Pa. freezes funding to university

JACOB COLON TTN Students rallied in Harrisburg last February for funding to higher education. A similar rally will take place Jan. 31.

Low state revenues leave 5 percent of Temple’s funding in question.

In light of disappointing state revenue, Temple is facing another cut in state funding.

Pennsylvania Secretary of Revenue Daniel Meuser reported on Jan. 3 that the Commonwealth “General Fund collections total $11.6 billion, which is $486.8 million, or four percent” less than expected. Gov.Tom Corbett’s office anticipated $12.1 billion in revenue halfway through the 2011-12 fiscal year, according to the department.

Keeping to state requirements for a balanced budget, the shortfall resulted in a nearly $160 million state spending freeze from Gov. Corbett’s Budget Office.

Temple saw an estimated 5 percent reduction in state funding, equal to about $7 million.

The freeze will remain in place “until revenue collections improve,” Corbett said in a news release on Jan. 4.

“We have to look at how can we best structure and restructure parts of the university,” Provost Richard Englert said.

Across Temple, financial aid, advising, counseling, security and public safety will not be affected, university communications announced. The university will implement some of the tactics used in response to last year’s budget problems, including hiring freezes, salary freezes for non-union employees and travel restrictions.

“We have a large university. We have lots of reasons for people to travel,” Englert said. “When somebody has the need to travel…that person first sends it to their dean, then I review it. And I have to decide whether it’s something we can support.”

Englert’s office will combine certain positions in response to hiring freezes. Englert declined to specify which positions within the Provost’s Office will be combined.

“I’m not going to say [reductions] are easy to do,” Englert said.

The provost has met with faculty leadership of the various schools and colleges in light of the funding freeze.

Englert cited student graduation timeliness as a strong concern among faculty. The provost will examine at what times and when classes are offered, and will work to ensure that required courses are offered before electives.

“We’re constantly talking, literally every day,” Englert said.

“If the question is ‘Is this a surprise?’ no, this is what [the state does],” said Ken Lawrence, Jr, senior vice president for government, community and public affairs.

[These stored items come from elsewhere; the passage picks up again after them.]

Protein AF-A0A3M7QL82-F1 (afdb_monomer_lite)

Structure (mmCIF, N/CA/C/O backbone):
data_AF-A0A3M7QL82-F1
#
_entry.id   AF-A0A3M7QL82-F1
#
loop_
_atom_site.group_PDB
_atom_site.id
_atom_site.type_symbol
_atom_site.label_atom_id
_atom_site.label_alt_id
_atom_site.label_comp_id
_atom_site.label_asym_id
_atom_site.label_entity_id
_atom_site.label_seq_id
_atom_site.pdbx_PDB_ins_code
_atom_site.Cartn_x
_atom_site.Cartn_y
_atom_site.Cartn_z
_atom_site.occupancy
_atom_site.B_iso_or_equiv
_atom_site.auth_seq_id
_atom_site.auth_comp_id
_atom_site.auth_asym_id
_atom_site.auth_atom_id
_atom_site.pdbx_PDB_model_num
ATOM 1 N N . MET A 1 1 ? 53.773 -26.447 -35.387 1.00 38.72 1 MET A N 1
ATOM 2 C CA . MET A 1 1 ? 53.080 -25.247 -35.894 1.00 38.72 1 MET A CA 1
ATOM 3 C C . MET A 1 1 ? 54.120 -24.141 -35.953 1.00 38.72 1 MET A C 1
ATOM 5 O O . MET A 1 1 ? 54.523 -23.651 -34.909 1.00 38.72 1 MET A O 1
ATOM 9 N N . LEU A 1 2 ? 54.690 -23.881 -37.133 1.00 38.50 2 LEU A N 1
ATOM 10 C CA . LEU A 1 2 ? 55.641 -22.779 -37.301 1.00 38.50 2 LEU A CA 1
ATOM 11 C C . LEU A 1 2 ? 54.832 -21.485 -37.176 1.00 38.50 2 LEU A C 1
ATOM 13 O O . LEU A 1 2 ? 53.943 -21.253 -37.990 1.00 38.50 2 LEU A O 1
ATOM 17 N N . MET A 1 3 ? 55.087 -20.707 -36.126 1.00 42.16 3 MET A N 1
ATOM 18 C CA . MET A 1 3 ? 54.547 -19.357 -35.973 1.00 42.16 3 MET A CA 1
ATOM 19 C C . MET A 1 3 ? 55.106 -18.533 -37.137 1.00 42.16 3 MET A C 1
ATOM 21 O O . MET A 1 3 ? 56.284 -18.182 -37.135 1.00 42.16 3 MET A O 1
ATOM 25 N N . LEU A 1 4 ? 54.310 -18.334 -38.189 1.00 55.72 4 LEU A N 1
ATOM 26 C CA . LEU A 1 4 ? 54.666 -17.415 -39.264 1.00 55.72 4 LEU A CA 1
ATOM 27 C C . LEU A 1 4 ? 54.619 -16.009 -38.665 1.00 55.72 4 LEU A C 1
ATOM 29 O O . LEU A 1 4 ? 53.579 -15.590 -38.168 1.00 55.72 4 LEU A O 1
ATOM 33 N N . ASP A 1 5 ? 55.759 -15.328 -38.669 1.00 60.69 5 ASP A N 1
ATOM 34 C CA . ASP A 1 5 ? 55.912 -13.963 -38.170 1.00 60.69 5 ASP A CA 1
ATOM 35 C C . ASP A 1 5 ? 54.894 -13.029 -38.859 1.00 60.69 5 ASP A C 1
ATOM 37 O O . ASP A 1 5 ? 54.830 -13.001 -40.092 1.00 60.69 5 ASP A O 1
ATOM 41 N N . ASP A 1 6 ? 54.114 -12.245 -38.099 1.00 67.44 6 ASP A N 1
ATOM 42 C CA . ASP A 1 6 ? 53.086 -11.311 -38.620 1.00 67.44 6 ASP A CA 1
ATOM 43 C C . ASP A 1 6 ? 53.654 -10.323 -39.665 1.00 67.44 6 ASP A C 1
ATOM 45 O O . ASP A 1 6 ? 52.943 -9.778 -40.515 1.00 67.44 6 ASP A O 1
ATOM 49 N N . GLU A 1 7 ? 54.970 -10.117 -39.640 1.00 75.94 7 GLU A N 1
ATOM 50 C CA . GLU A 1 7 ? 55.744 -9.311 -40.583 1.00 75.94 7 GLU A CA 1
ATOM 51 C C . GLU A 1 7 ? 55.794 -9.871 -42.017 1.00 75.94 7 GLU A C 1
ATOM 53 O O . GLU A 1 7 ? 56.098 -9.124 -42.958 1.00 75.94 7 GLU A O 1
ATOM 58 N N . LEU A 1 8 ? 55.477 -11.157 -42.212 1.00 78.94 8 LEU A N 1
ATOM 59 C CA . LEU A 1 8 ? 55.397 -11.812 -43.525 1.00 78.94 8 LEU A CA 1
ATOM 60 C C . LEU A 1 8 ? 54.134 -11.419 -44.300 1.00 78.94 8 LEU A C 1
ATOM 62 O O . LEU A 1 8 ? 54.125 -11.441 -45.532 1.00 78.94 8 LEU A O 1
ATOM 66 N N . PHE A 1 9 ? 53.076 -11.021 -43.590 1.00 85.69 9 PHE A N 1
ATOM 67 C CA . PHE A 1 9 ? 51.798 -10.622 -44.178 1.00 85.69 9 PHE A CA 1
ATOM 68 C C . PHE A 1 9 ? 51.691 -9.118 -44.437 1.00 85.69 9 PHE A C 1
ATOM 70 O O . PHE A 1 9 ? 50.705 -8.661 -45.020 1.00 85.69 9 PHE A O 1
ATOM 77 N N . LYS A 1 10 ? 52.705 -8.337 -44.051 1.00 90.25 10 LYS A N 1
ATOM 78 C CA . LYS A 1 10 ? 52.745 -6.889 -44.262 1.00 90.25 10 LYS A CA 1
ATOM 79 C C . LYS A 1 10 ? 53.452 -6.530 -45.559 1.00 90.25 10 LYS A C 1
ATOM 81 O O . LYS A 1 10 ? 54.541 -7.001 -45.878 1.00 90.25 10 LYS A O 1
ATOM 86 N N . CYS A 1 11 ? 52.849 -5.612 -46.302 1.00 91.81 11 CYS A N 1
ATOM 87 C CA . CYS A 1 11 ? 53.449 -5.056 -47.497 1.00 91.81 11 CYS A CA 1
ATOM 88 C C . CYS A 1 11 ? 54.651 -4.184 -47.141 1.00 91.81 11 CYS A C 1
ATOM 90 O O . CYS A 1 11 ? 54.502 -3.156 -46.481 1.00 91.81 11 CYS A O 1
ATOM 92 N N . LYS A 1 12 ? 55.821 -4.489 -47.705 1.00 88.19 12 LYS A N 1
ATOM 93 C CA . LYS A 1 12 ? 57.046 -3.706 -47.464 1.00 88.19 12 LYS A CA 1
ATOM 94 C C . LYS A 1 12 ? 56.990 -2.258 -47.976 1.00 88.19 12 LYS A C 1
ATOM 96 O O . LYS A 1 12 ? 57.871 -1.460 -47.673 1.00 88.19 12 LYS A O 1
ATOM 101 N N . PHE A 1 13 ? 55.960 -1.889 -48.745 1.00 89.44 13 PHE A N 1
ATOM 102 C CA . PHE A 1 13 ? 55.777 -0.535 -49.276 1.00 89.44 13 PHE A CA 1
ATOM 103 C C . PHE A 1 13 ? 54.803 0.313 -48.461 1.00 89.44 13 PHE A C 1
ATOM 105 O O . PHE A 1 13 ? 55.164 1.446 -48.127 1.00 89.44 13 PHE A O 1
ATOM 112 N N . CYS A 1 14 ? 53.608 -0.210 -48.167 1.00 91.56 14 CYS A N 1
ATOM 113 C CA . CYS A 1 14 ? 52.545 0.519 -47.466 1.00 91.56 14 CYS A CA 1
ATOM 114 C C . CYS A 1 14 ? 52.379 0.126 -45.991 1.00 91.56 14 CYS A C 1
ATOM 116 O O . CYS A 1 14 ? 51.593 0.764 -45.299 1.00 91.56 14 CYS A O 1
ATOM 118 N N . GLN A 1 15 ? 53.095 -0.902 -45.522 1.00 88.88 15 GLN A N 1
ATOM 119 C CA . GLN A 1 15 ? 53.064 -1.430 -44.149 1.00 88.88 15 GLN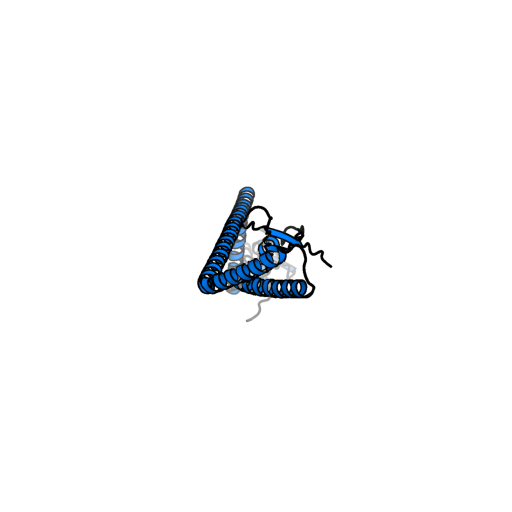 A CA 1
ATOM 120 C C . GLN A 1 15 ? 51.693 -1.953 -43.678 1.00 88.88 15 GLN A C 1
ATOM 122 O O . GLN A 1 15 ? 51.524 -2.292 -42.510 1.00 88.88 15 GLN A O 1
ATOM 127 N N . LYS A 1 16 ? 50.713 -2.058 -44.584 1.00 90.19 16 LYS A N 1
ATOM 128 C CA . LYS A 1 16 ? 49.408 -2.695 -44.345 1.00 90.19 16 LYS A CA 1
ATOM 129 C C . LYS A 1 16 ? 49.456 -4.174 -44.729 1.00 90.19 16 LYS A C 1
ATOM 131 O O . LYS A 1 16 ? 50.356 -4.584 -45.466 1.00 90.19 16 LYS A O 1
ATOM 136 N N . THR A 1 17 ? 48.468 -4.951 -44.287 1.00 88.31 17 THR A N 1
ATOM 137 C CA .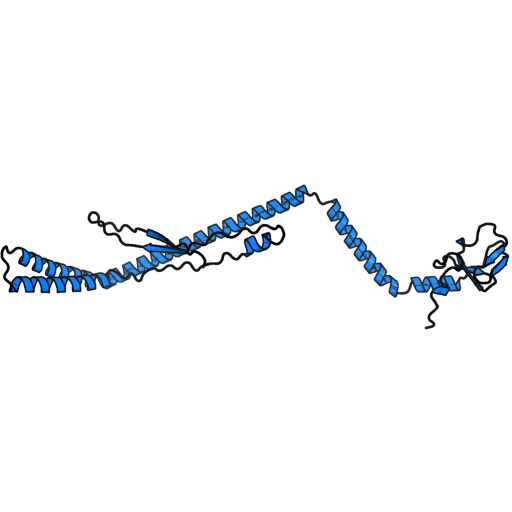 THR A 1 17 ? 48.261 -6.335 -44.738 1.00 88.31 17 THR A CA 1
ATOM 138 C C . THR A 1 17 ? 48.234 -6.402 -46.265 1.00 88.31 17 THR A C 1
ATOM 140 O O . THR A 1 17 ? 47.618 -5.560 -46.926 1.00 88.31 17 THR A O 1
ATOM 143 N N . LEU A 1 18 ? 48.950 -7.373 -46.826 1.00 89.56 18 LEU A N 1
ATOM 144 C CA . LEU A 1 18 ? 49.077 -7.566 -48.263 1.00 89.56 18 LEU A CA 1
ATOM 145 C C . LEU A 1 18 ? 47.705 -7.805 -48.905 1.00 89.56 18 LEU A C 1
ATOM 147 O O . LEU A 1 18 ? 46.992 -8.734 -48.544 1.00 89.56 18 LEU A O 1
ATOM 151 N N . ASN A 1 19 ? 47.370 -6.979 -49.893 1.00 88.75 19 ASN A N 1
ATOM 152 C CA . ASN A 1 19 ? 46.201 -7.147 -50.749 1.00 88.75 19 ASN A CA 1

Lawrence is also the Temple administration liaison for the Pennsylvania Association of State-related Students. PASS brings together student representatives Lincoln University, Penn State University, University of Pittsburg and Temple to advocate for higher education funding from the Commonwealth. Temple Study Government Vice President of External Affairs Elliot Griffin is currently the PASS executive director.

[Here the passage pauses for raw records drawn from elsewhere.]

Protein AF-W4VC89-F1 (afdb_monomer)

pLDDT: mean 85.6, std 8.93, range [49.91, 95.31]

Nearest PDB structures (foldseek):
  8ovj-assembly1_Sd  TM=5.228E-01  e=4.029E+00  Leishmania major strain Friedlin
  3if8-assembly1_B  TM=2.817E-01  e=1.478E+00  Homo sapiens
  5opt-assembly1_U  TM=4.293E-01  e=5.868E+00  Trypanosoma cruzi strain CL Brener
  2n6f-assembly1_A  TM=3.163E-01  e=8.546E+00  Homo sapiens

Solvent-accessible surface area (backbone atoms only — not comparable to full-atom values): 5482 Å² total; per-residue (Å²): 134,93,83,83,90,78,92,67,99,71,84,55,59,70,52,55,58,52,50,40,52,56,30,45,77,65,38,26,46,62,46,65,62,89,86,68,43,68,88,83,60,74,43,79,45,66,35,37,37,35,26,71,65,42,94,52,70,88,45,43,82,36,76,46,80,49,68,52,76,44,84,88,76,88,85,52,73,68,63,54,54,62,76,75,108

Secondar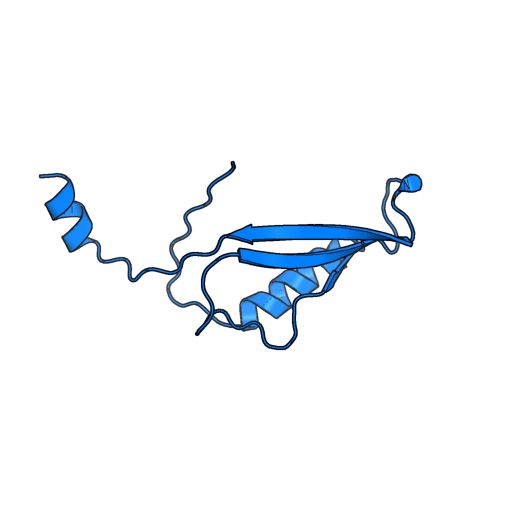y structure (DSSP, 8-state):
--------S---THHHHHHHHHHHHTTEEEEE-TT--TTT--EEEEEEEEESS-SSGGGTT-EEEEEEEE------HHHHHHHT-

Sequence (85 aa):
MLELCVYLKSVSDDGIRKWEERFQDAKMKVNIHPDFSFSNQFGFLPFKIHFDEPDISLLKDKDWISGFEMYIDDFNFEDIKKRRS

Radius of gyration: 16.72 Å; Cα contacts (8 Å, |Δi|>4): 89; chains: 1; bounding box: 35×27×49 Å

Structure (mmCIF, N/CA/C/O backbone):
data_AF-W4VC89-F1
#
_entry.id   AF-W4VC89-F1
#
loop_
_atom_site.group_PDB
_atom_site.id
_atom_site.type_symbol
_atom_site.label_atom_id
_atom_site.label_alt_id
_atom_site.label_comp_id
_atom_site.label_asym_id
_atom_site.label_entity_id
_atom_site.label_seq_id
_atom_site.pdbx_PDB_ins_code
_atom_site.Cartn_x
_atom_site.Cartn_y
_atom_site.Cartn_z
_atom_site.occupancy
_atom_site.B_iso_or_equiv
_atom_site.auth_seq_id
_atom_site.auth_comp_id
_atom_site.auth_asym_id
_atom_site.auth_atom_id
_atom_site.pdbx_PDB_model_num
ATOM 1 N N . MET A 1 1 ? -9.607 10.668 -12.904 1.00 64.88 1 MET A N 1
ATOM 2 C CA . MET A 1 1 ? -8.619 9.661 -12.477 1.00 64.88 1 MET A CA 1
ATOM 3 C C . MET A 1 1 ? -7.317 10.403 -12.252 1.00 64.88 1 MET A C 1
ATOM 5 O O . MET A 1 1 ? -6.917 11.131 -13.151 1.00 64.88 1 MET A O 1
ATOM 9 N N . LEU A 1 2 ? -6.767 10.364 -11.037 1.00 82.56 2 LEU A N 1
ATOM 10 C CA . LEU A 1 2 ? -5.501 11.031 -10.728 1.00 82.56 2 LEU A CA 1
ATOM 11 C C . LEU A 1 2 ? -4.371 10.091 -11.156 1.00 82.56 2 LEU A C 1
ATOM 13 O O . LEU A 1 2 ? -4.349 8.948 -10.709 1.00 82.56 2 LEU A O 1
ATOM 17 N N . GLU A 1 3 ? -3.479 10.555 -12.021 1.00 85.38 3 GLU A N 1
ATOM 18 C CA . GLU A 1 3 ? -2.299 9.804 -12.449 1.00 85.38 3 GLU A CA 1
ATOM 19 C C . GLU A 1 3 ? -1.059 10.409 -11.790 1.00 85.38 3 GLU A C 1
ATOM 21 O O . GLU A 1 3 ? -0.905 11.633 -11.744 1.00 85.38 3 GLU A O 1
ATOM 26 N N . LEU A 1 4 ? -0.191 9.552 -11.256 1.00 85.38 4 LEU A N 1
ATOM 27 C CA . LEU A 1 4 ? 1.064 9.953 -10.635 1.00 85.38 4 LEU A CA 1
ATOM 28 C C . LEU A 1 4 ? 2.210 9.166 -11.271 1.00 85.38 4 LEU A C 1
ATOM 30 O O . LEU A 1 4 ? 2.375 7.979 -11.007 1.00 85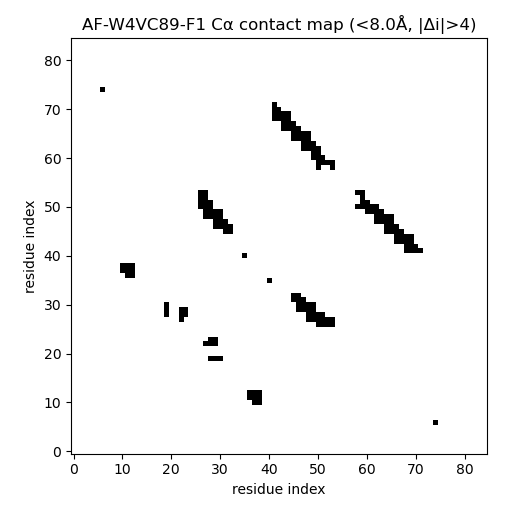.38 4 LEU A O 1
ATOM 34 N N . CYS A 1 5 ? 3.028 9.851 -12.065 1.00 84.81 5 CYS A N 1
ATOM 35 C CA . CYS A 1 5 ? 4.229 9.270 -12.658 1.00 84.81 5 CYS A CA 1
ATOM 36 C C . CYS A 1 5 ? 5.444 9.612 -11.793 1.00 84.81 5 CYS A C 1
ATOM 38 O O . CYS A 1 5 ? 5.773 10.788 -11.615 1.00 84.81 5 CYS A O 1
ATOM 40 N N . VAL A 1 6 ? 6.126 8.592 -11.271 1.00 83.69 6 VAL A N 1
ATOM 41 C CA . VAL A 1 6 ? 7.306 8.756 -10.412 1.00 83.69 6 VAL A CA 1
ATOM 42 C C . VAL A 1 6 ? 8.488 8.028 -11.032 1.00 83.69 6 VAL A C 1
ATOM 44 O O . VAL A 1 6 ? 8.391 6.854 -11.372 1.00 83.69 6 VAL A O 1
ATOM 47 N N . TYR A 1 7 ? 9.623 8.718 -11.151 1.00 84.69 7 TYR A N 1
ATOM 48 C CA . TYR A 1 7 ? 10.881 8.083 -11.530 1.00 84.69 7 TYR A CA 1
ATOM 49 C C . TYR A 1 7 ? 11.582 7.534 -10.285 1.00 84.69 7 TYR A C 1
ATOM 51 O O . TYR A 1 7 ? 11.862 8.281 -9.344 1.00 84.69 7 TYR A O 1
ATOM 59 N N . LEU A 1 8 ? 11.897 6.240 -10.295 1.00 80.00 8 LEU A N 1
ATOM 60 C CA . LEU A 1 8 ? 12.599 5.556 -9.214 1.00 80.00 8 LEU A CA 1
ATOM 61 C C . LEU A 1 8 ? 13.885 4.922 -9.748 1.00 80.00 8 LEU A C 1
ATOM 63 O O . LEU A 1 8 ? 13.919 4.416 -10.863 1.00 80.00 8 LEU A O 1
ATOM 67 N N . LYS A 1 9 ? 14.952 4.936 -8.937 1.00 83.25 9 LYS A N 1
ATOM 68 C CA . LYS A 1 9 ? 16.207 4.237 -9.278 1.00 83.25 9 LYS A CA 1
ATOM 69 C C . LYS A 1 9 ? 16.033 2.717 -9.282 1.00 83.25 9 LYS A C 1
ATOM 71 O O . LYS A 1 9 ? 16.683 2.032 -10.058 1.00 83.25 9 LYS A O 1
ATOM 76 N N . SER A 1 10 ? 15.203 2.214 -8.376 1.00 83.25 10 SER A N 1
ATOM 77 C CA . SER A 1 10 ? 14.77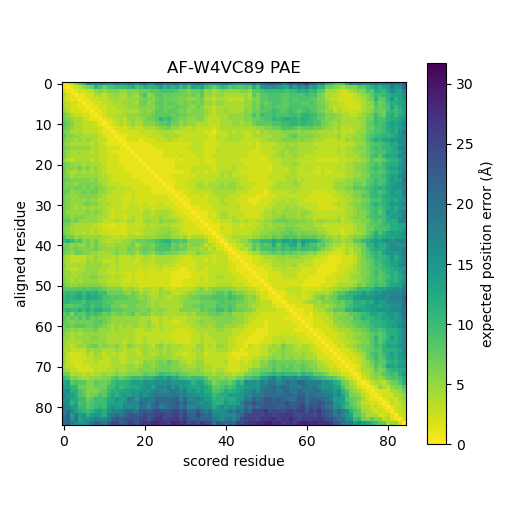8 0.822 -8.297 1.00 83.25 10 SER A CA 1
ATOM 78 C C . SER A 1 10 ? 13.447 0.751 -7.553 1.00 83.25 10 SER A C 1
ATOM 80 O O . SER A 1 10 ? 13.097 1.672 -6.806 1.00 83.25 10 SER A O 1
ATOM 82 N N . VAL A 1 11 ? 12.722 -0.349 -7.744 1.00 82.88 11 VAL A N 1
ATOM 83 C CA . VAL A 1 11 ? 11.522 -0.676 -6.970 1.00 82.88 11 VAL A CA 1
ATOM 84 C C . VAL A 1 11 ? 11.848 -1.862 -6.059 1.00 82.88 11 VAL A C 1
ATOM 86 O O . VAL A 1 11 ? 12.584 -2.762 -6.458 1.00 82.88 11 VAL A O 1
ATOM 89 N N . SER A 1 12 ? 11.374 -1.821 -4.813 1.00 87.81 12 SER A N 1
ATOM 90 C CA . SER A 1 12 ? 11.616 -2.845 -3.788 1.00 87.81 12 SER A CA 1
ATOM 91 C C . SER A 1 12 ? 10.369 -3.020 -2.927 1.00 87.81 12 SER A C 1
ATOM 93 O O . SER A 1 12 ? 9.663 -2.045 -2.649 1.00 87.81 12 SER A O 1
ATOM 95 N N . ASP A 1 13 ? 10.160 -4.239 -2.435 1.00 89.62 13 ASP A N 1
ATOM 96 C CA . ASP A 1 13 ? 9.092 -4.583 -1.491 1.00 89.62 13 ASP A CA 1
ATOM 97 C C . ASP A 1 13 ? 9.263 -3.909 -0.122 1.00 89.62 13 ASP A C 1
ATOM 99 O O . ASP A 1 13 ? 8.295 -3.765 0.622 1.00 89.62 13 ASP A O 1
ATOM 103 N N . ASP A 1 14 ? 10.439 -3.336 0.163 1.00 88.69 14 ASP A N 1
ATOM 104 C CA . ASP A 1 14 ? 10.627 -2.408 1.290 1.00 88.69 14 ASP A CA 1
ATOM 105 C C . ASP A 1 14 ? 9.643 -1.221 1.246 1.00 88.69 14 ASP A C 1
ATOM 107 O O . ASP A 1 14 ? 9.350 -0.596 2.270 1.00 88.69 14 ASP A O 1
ATOM 111 N N . GLY A 1 15 ? 9.132 -0.884 0.055 1.00 84.94 15 GLY A N 1
ATOM 112 C CA . GLY A 1 15 ? 8.091 0.121 -0.133 1.00 84.94 15 GLY A CA 1
ATOM 113 C C . GLY A 1 15 ? 6.761 -0.245 0.532 1.00 84.94 15 GLY A C 1
ATOM 114 O O . GLY A 1 15 ? 6.087 0.654 1.032 1.00 84.94 15 GLY A O 1
ATOM 115 N N . ILE A 1 16 ? 6.413 -1.537 0.602 1.00 88.88 16 ILE A N 1
ATOM 116 C CA . ILE A 1 16 ? 5.185 -2.038 1.245 1.00 88.88 16 ILE A CA 1
ATOM 117 C C . ILE A 1 16 ? 5.222 -1.694 2.732 1.00 88.88 16 ILE A C 1
ATOM 119 O O . ILE A 1 16 ? 4.309 -1.058 3.248 1.00 88.88 16 ILE A O 1
ATOM 123 N N . ARG A 1 17 ? 6.338 -2.002 3.401 1.00 88.81 17 ARG A N 1
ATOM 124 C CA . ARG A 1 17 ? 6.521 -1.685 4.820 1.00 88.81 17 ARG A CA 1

TSG officers had two conference calls with PASS members since the end of the Fall 2011 semester, and will travel to Lincoln on Jan. 20 for their semester conference.

TSG Student Body President Colin Saltry said that before the group’s Jan. 31 rally in Harrisburg, TSG will host a PASS pep rally in the Student Center atrium on Jan. 24, from 12 p.m. to 2 p.m.

Corbett will make his budget address for the 2012-13 fiscal year on Feb. 7.